Welcome to our pioneering Stem Cell, Genomic Sequencing, Cell Cure, and Gene Therapy laboratory, a hub of biomedical innovation leading the way in transforming healthcare. This facility is committed to leveraging the power of advanced genetic technologies like CRISPR/Cas-9, as well as cell-based treatments, to revolutionize the medical landscape.
Our spacious, state-of-the-art laboratory features a collection of cutting-edge clean rooms specifically designed to carry out intricate research on human stem cells, gene-modified cells, and for the development of curative cellular treatments. The labs are equipped with the latest instruments such as next-generation sequencing platforms for whole-genome sequencing, bioinformatics workstations for genomic data analysis, high-tech cell culture facilities, and advanced flow cytometers for detailed cell analysis.
Our CRISPR/Cas-9 suite is where we apply the transformative power of gene editing. This technology allows us to modify DNA sequences and gene function with extraordinary precision, enabling us to explore the genetic underpinnings of diseases and potentially devise therapies that could treat, or even cure, these conditions.
The genomic sequencing wing of our laboratory focuses on unraveling the complex code of life to understand and combat disease. Our high-throughput sequencing platforms enable us to rapidly and accurately sequence entire genomes, providing insights into the genetic basis of disease and facilitating the development of personalized therapies.

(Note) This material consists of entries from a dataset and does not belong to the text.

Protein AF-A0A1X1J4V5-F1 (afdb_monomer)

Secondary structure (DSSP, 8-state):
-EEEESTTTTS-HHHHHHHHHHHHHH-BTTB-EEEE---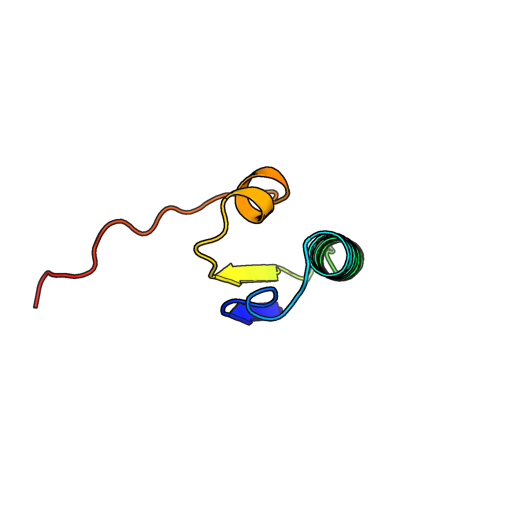HHHHTTSS-----------

Radius of gyration: 12.54 Å; Cα contacts (8 Å, |Δi|>4): 36; chains: 1; bounding box: 31×20×36 Å

Structure (mmCIF, N/CA/C/O backbone):
data_AF-A0A1X1J4V5-F1
#
_entry.id   AF-A0A1X1J4V5-F1
#
loop_
_atom_site.group_PDB
_atom_site.id
_atom_site.type_symbol
_atom_site.label_atom_id
_atom_site.label_alt_id
_atom_site.label_comp_id
_atom_site.label_asym_id
_atom_site.label_entity_id
_atom_site.label_seq_id
_atom_site.pdbx_PDB_ins_code
_atom_site.Cartn_x
_atom_site.Cartn_y
_atom_site.Cartn_z
_atom_site.occupancy
_atom_site.B_iso_or_equiv
_atom_site.auth_seq_id
_atom_site.auth_comp_id
_atom_site.auth_asym_id
_atom_site.auth_atom_id
_atom_site.pdbx_PDB_model_num
ATOM 1 N N . MET A 1 1 ? -14.519 3.478 6.691 1.00 93.06 1 MET A N 1
ATOM 2 C CA . MET A 1 1 ? -14.068 2.808 5.457 1.00 93.06 1 MET A CA 1
ATOM 3 C C . MET A 1 1 ? -13.278 3.810 4.633 1.00 93.06 1 MET A C 1
ATOM 5 O O . MET A 1 1 ? -13.694 4.962 4.594 1.00 93.06 1 MET A O 1
ATOM 9 N N . ILE A 1 2 ? -12.155 3.400 4.047 1.00 96.00 2 ILE A N 1
ATOM 10 C CA . ILE A 1 2 ? -11.354 4.195 3.103 1.00 96.00 2 ILE A CA 1
ATOM 11 C C . ILE A 1 2 ? -11.289 3.405 1.796 1.00 96.00 2 ILE A C 1
ATOM 13 O O . ILE A 1 2 ? -11.029 2.204 1.831 1.00 96.00 2 ILE A O 1
ATOM 17 N N . LEU A 1 3 ? -11.542 4.069 0.672 1.00 96.38 3 LEU A N 1
ATOM 18 C CA . LEU A 1 3 ? -11.395 3.506 -0.667 1.00 96.38 3 LEU A CA 1
ATOM 19 C C . LEU A 1 3 ? -10.314 4.311 -1.385 1.00 96.38 3 LEU A C 1
ATOM 21 O O . LEU A 1 3 ? -10.394 5.539 -1.408 1.00 96.38 3 LEU A O 1
ATOM 25 N N . ALA A 1 4 ? -9.313 3.631 -1.927 1.00 94.06 4 ALA A N 1
ATOM 26 C CA . ALA A 1 4 ? -8.201 4.247 -2.634 1.00 94.06 4 ALA A CA 1
ATOM 27 C C . ALA A 1 4 ? -8.052 3.591 -4.011 1.00 94.06 4 ALA A C 1
ATOM 29 O O . ALA A 1 4 ? -7.816 2.388 -4.097 1.00 94.06 4 ALA A O 1
ATOM 30 N N . ASP A 1 5 ? -8.218 4.379 -5.069 1.00 94.50 5 ASP A N 1
ATOM 31 C CA . ASP A 1 5 ? -8.082 3.931 -6.454 1.00 94.50 5 ASP A CA 1
ATOM 32 C C . ASP A 1 5 ? -6.730 4.390 -7.001 1.00 94.50 5 ASP A C 1
ATOM 34 O O . ASP A 1 5 ? -6.453 5.589 -7.034 1.00 94.50 5 ASP A O 1
ATOM 38 N N . GLU A 1 6 ? -5.867 3.430 -7.326 1.00 94.44 6 GLU 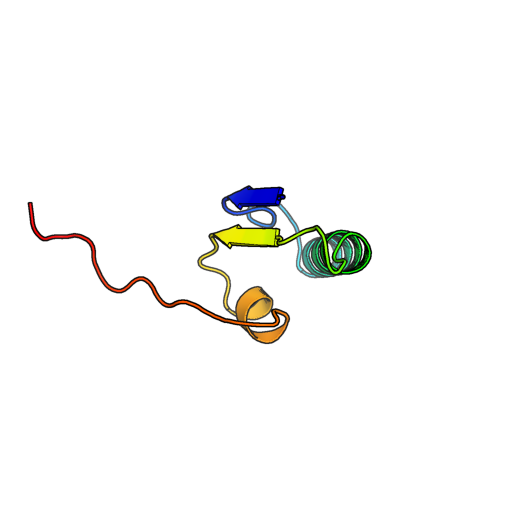A N 1
ATOM 39 C CA . GLU A 1 6 ? -4.493 3.629 -7.797 1.00 94.44 6 GLU A CA 1
ATOM 40 C C . GLU A 1 6 ? -3.685 4.685 -7.004 1.00 94.44 6 GLU A C 1
ATOM 42 O O . GLU A 1 6 ? -3.082 5.592 -7.587 1.00 94.44 6 GLU A O 1
ATOM 47 N N . PRO A 1 7 ? -3.618 4.588 -5.657 1.00 93.25 7 PRO A N 1
ATOM 48 C CA . PRO A 1 7 ? -3.104 5.666 -4.807 1.00 93.25 7 PRO A CA 1
ATOM 49 C C . PRO A 1 7 ? -1.608 5.967 -4.987 1.00 93.25 7 PRO A C 1
ATOM 51 O O . PRO A 1 7 ? -1.143 7.022 -4.562 1.00 93.25 7 PRO A O 1
ATOM 54 N N . THR A 1 8 ? -0.847 5.065 -5.613 1.00 93.38 8 THR A N 1
ATOM 55 C CA . THR A 1 8 ? 0.600 5.211 -5.831 1.00 93.38 8 THR A CA 1
ATOM 56 C C . THR A 1 8 ? 0.975 5.492 -7.287 1.00 93.38 8 THR A C 1
ATOM 58 O O . THR A 1 8 ? 2.161 5.526 -7.595 1.00 93.38 8 THR A O 1
ATOM 61 N N . ALA A 1 9 ? 0.020 5.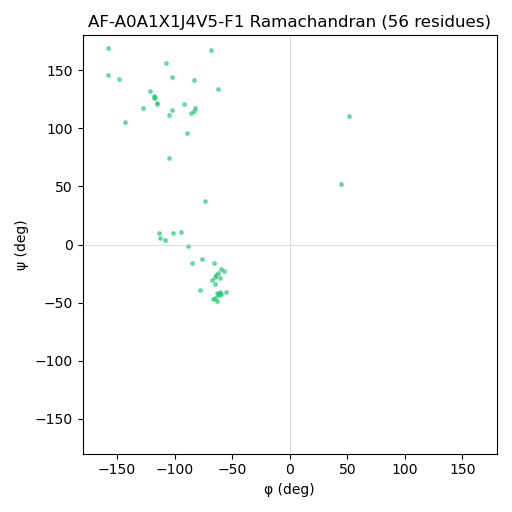666 -8.211 1.00 90.88 9 ALA A N 1
ATOM 62 C CA . ALA A 1 9 ? 0.310 5.698 -9.654 1.00 90.88 9 ALA A CA 1
ATOM 63 C C . ALA A 1 9 ? 1.288 6.807 -10.096 1.00 90.88 9 ALA A C 1
ATOM 65 O O . ALA A 1 9 ? 1.891 6.711 -11.161 1.00 90.88 9 ALA A O 1
ATOM 66 N N . SER A 1 10 ? 1.443 7.868 -9.300 1.00 91.75 10 SER A N 1
ATOM 67 C CA . SER A 1 10 ? 2.362 8.987 -9.569 1.00 91.75 10 SER A CA 1
ATOM 68 C C . SER A 1 10 ? 3.521 9.086 -8.573 1.00 91.75 10 SER A C 1
ATOM 70 O O . SER A 1 10 ? 4.227 10.093 -8.563 1.00 91.75 10 SER A O 1
ATOM 72 N N . LEU A 1 11 ? 3.703 8.080 -7.716 1.00 92.12 11 LEU A N 1
ATOM 73 C CA . LEU A 1 11 ? 4.738 8.071 -6.687 1.00 92.12 11 LEU A CA 1
ATOM 74 C C . LEU A 1 11 ? 5.913 7.189 -7.109 1.00 92.12 11 LEU A C 1
ATOM 76 O O . LEU A 1 11 ? 5.740 6.141 -7.728 1.00 92.12 11 LEU A O 1
ATOM 80 N N . ASP A 1 12 ? 7.124 7.605 -6.741 1.00 91.62 12 ASP A N 1
ATOM 81 C CA . ASP A 1 12 ? 8.287 6.720 -6.790 1.00 91.62 12 ASP A CA 1
ATOM 82 C C . ASP A 1 12 ? 8.170 5.599 -5.729 1.00 91.62 12 ASP A C 1
ATOM 84 O O . ASP A 1 12 ? 7.301 5.665 -4.848 1.00 91.62 12 ASP A O 1
ATOM 88 N N . PRO A 1 13 ? 9.015 4.549 -5.787 1.00 88.56 13 PRO A N 1
ATOM 89 C CA . PRO A 1 13 ? 8.918 3.420 -4.863 1.00 88.56 13 PRO A CA 1
ATOM 90 C C . PRO A 1 13 ? 8.977 3.816 -3.382 1.00 88.56 13 PRO A C 1
ATOM 92 O O . PRO A 1 13 ? 8.182 3.318 -2.590 1.00 88.56 13 PRO A O 1
ATOM 95 N N . LYS A 1 14 ? 9.844 4.768 -3.011 1.00 92.31 14 LYS A N 1
ATOM 96 C CA . LYS A 1 14 ? 9.999 5.210 -1.618 1.00 92.31 14 LYS A CA 1
ATOM 97 C C . LYS A 1 14 ? 8.738 5.920 -1.125 1.00 92.31 14 LYS A C 1
ATOM 99 O O . LYS A 1 14 ? 8.246 5.635 -0.037 1.00 92.31 14 LYS A O 1
ATOM 104 N N . ASN A 1 15 ? 8.209 6.833 -1.932 1.00 93.31 15 ASN A N 1
ATOM 105 C CA . ASN A 1 15 ? 6.985 7.558 -1.600 1.00 93.31 15 ASN A CA 1
ATOM 106 C C . ASN A 1 15 ? 5.756 6.630 -1.585 1.00 93.31 15 ASN A C 1
ATOM 108 O O . ASN A 1 15 ? 4.824 6.846 -0.811 1.00 93.31 15 ASN A O 1
ATOM 112 N N . SER A 1 16 ? 5.760 5.575 -2.405 1.00 92.19 16 SER A N 1
ATOM 113 C CA . SER A 1 16 ? 4.720 4.540 -2.392 1.00 92.19 16 SER A CA 1
ATOM 114 C C . SER A 1 16 ? 4.720 3.755 -1.079 1.00 92.19 16 SER A C 1
ATOM 116 O O . SER A 1 16 ? 3.662 3.573 -0.484 1.00 92.19 16 SER A O 1
ATOM 118 N N . GLU A 1 17 ? 5.894 3.338 -0.598 1.00 91.69 17 GLU A N 1
ATOM 119 C CA . GLU A 1 17 ? 6.048 2.666 0.702 1.00 91.69 17 GLU A CA 1
ATOM 120 C C . GLU A 1 17 ? 5.599 3.560 1.867 1.00 91.69 17 GLU A C 1
ATOM 122 O O . GLU A 1 17 ? 4.882 3.110 2.762 1.00 91.69 17 GLU A O 1
ATOM 127 N N . GLU A 1 18 ? 5.961 4.845 1.840 1.00 94.50 18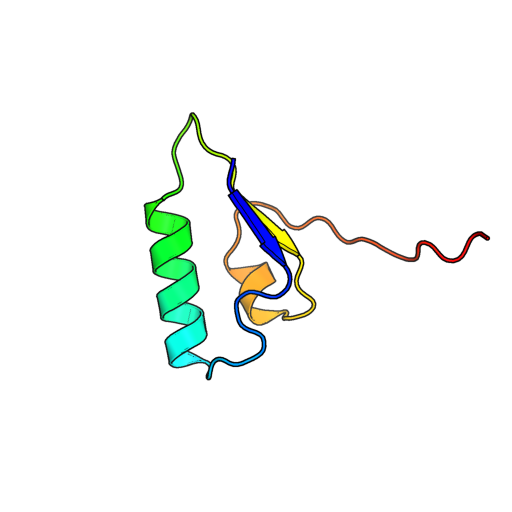 GLU A N 1
ATOM 128 C CA . GLU A 1 18 ? 5.531 5.803 2.862 1.00 94.50 18 GLU A CA 1
ATOM 129 C C . GLU A 1 18 ? 4.003 5.958 2.884 1.00 94.50 18 GLU A C 1
ATOM 131 O O . GLU A 1 18 ? 3.389 5.917 3.954 1.00 94.50 18 GLU A O 1
ATOM 136 N N . LEU A 1 19 ? 3.364 6.050 1.713 1.00 93.50 19 LEU A N 1
ATOM 137 C CA . LEU A 1 19 ? 1.906 6.096 1.622 1.00 93.50 19 LEU A CA 1
ATOM 138 C C . LEU A 1 19 ? 1.250 4.828 2.186 1.00 93.50 19 LEU A C 1
ATOM 140 O O . LEU A 1 19 ? 0.257 4.929 2.909 1.00 93.50 19 LEU A O 1
ATOM 144 N N . LEU A 1 20 ? 1.790 3.645 1.883 1.00 92.25 20 LEU A N 1
ATOM 145 C CA . LEU A 1 20 ? 1.271 2.383 2.417 1.00 92.25 20 LEU A CA 1
ATOM 146 C C . LEU A 1 20 ? 1.396 2.320 3.941 1.00 92.25 20 LEU A C 1
ATOM 148 O O . LEU A 1 20 ? 0.429 1.949 4.603 1.00 92.25 20 LEU A O 1
ATOM 152 N N . SER A 1 21 ? 2.519 2.772 4.500 1.00 93.50 21 SER A N 1
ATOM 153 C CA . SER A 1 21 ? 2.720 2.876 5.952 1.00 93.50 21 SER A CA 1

Our cell cure section concentrates on the development and application of innovative cellular treatments, including regenerative therapies and immune cell therapies like CAR-T cells. These cutting-edge therapies leverage the body’s own cells to repair, replace, or restore biological function lost due to disease or injury.
Our gene therapy unit focuses on devising novel therapies for genetic disorders. By utilizing viral and non-viral vectors to deliver therapeutic genes into cells, we’re able to correct or compensate for defective genes or induce the production of beneficial proteins.
Our commitment to safety and ethical practices is uncompromising. We adhere to stringent regulations and guidelines, ensuring the responsible and ethical use of these powerful technologies. Our facilities meet the highest biosafety and biosecurity standards.
The synergy among our multidisciplinary team of geneticists, molecular biologists, bioengineers, clinicians, and bioinformaticians fosters a dynamic environment that accelerates scientific discoveries and brings us closer to our primary goal – providing transformative therapies for patients globally.
We warmly welcome interested collaborators, students, and researchers to join us in our mission to push the boundaries of medicine through our groundbreaking work.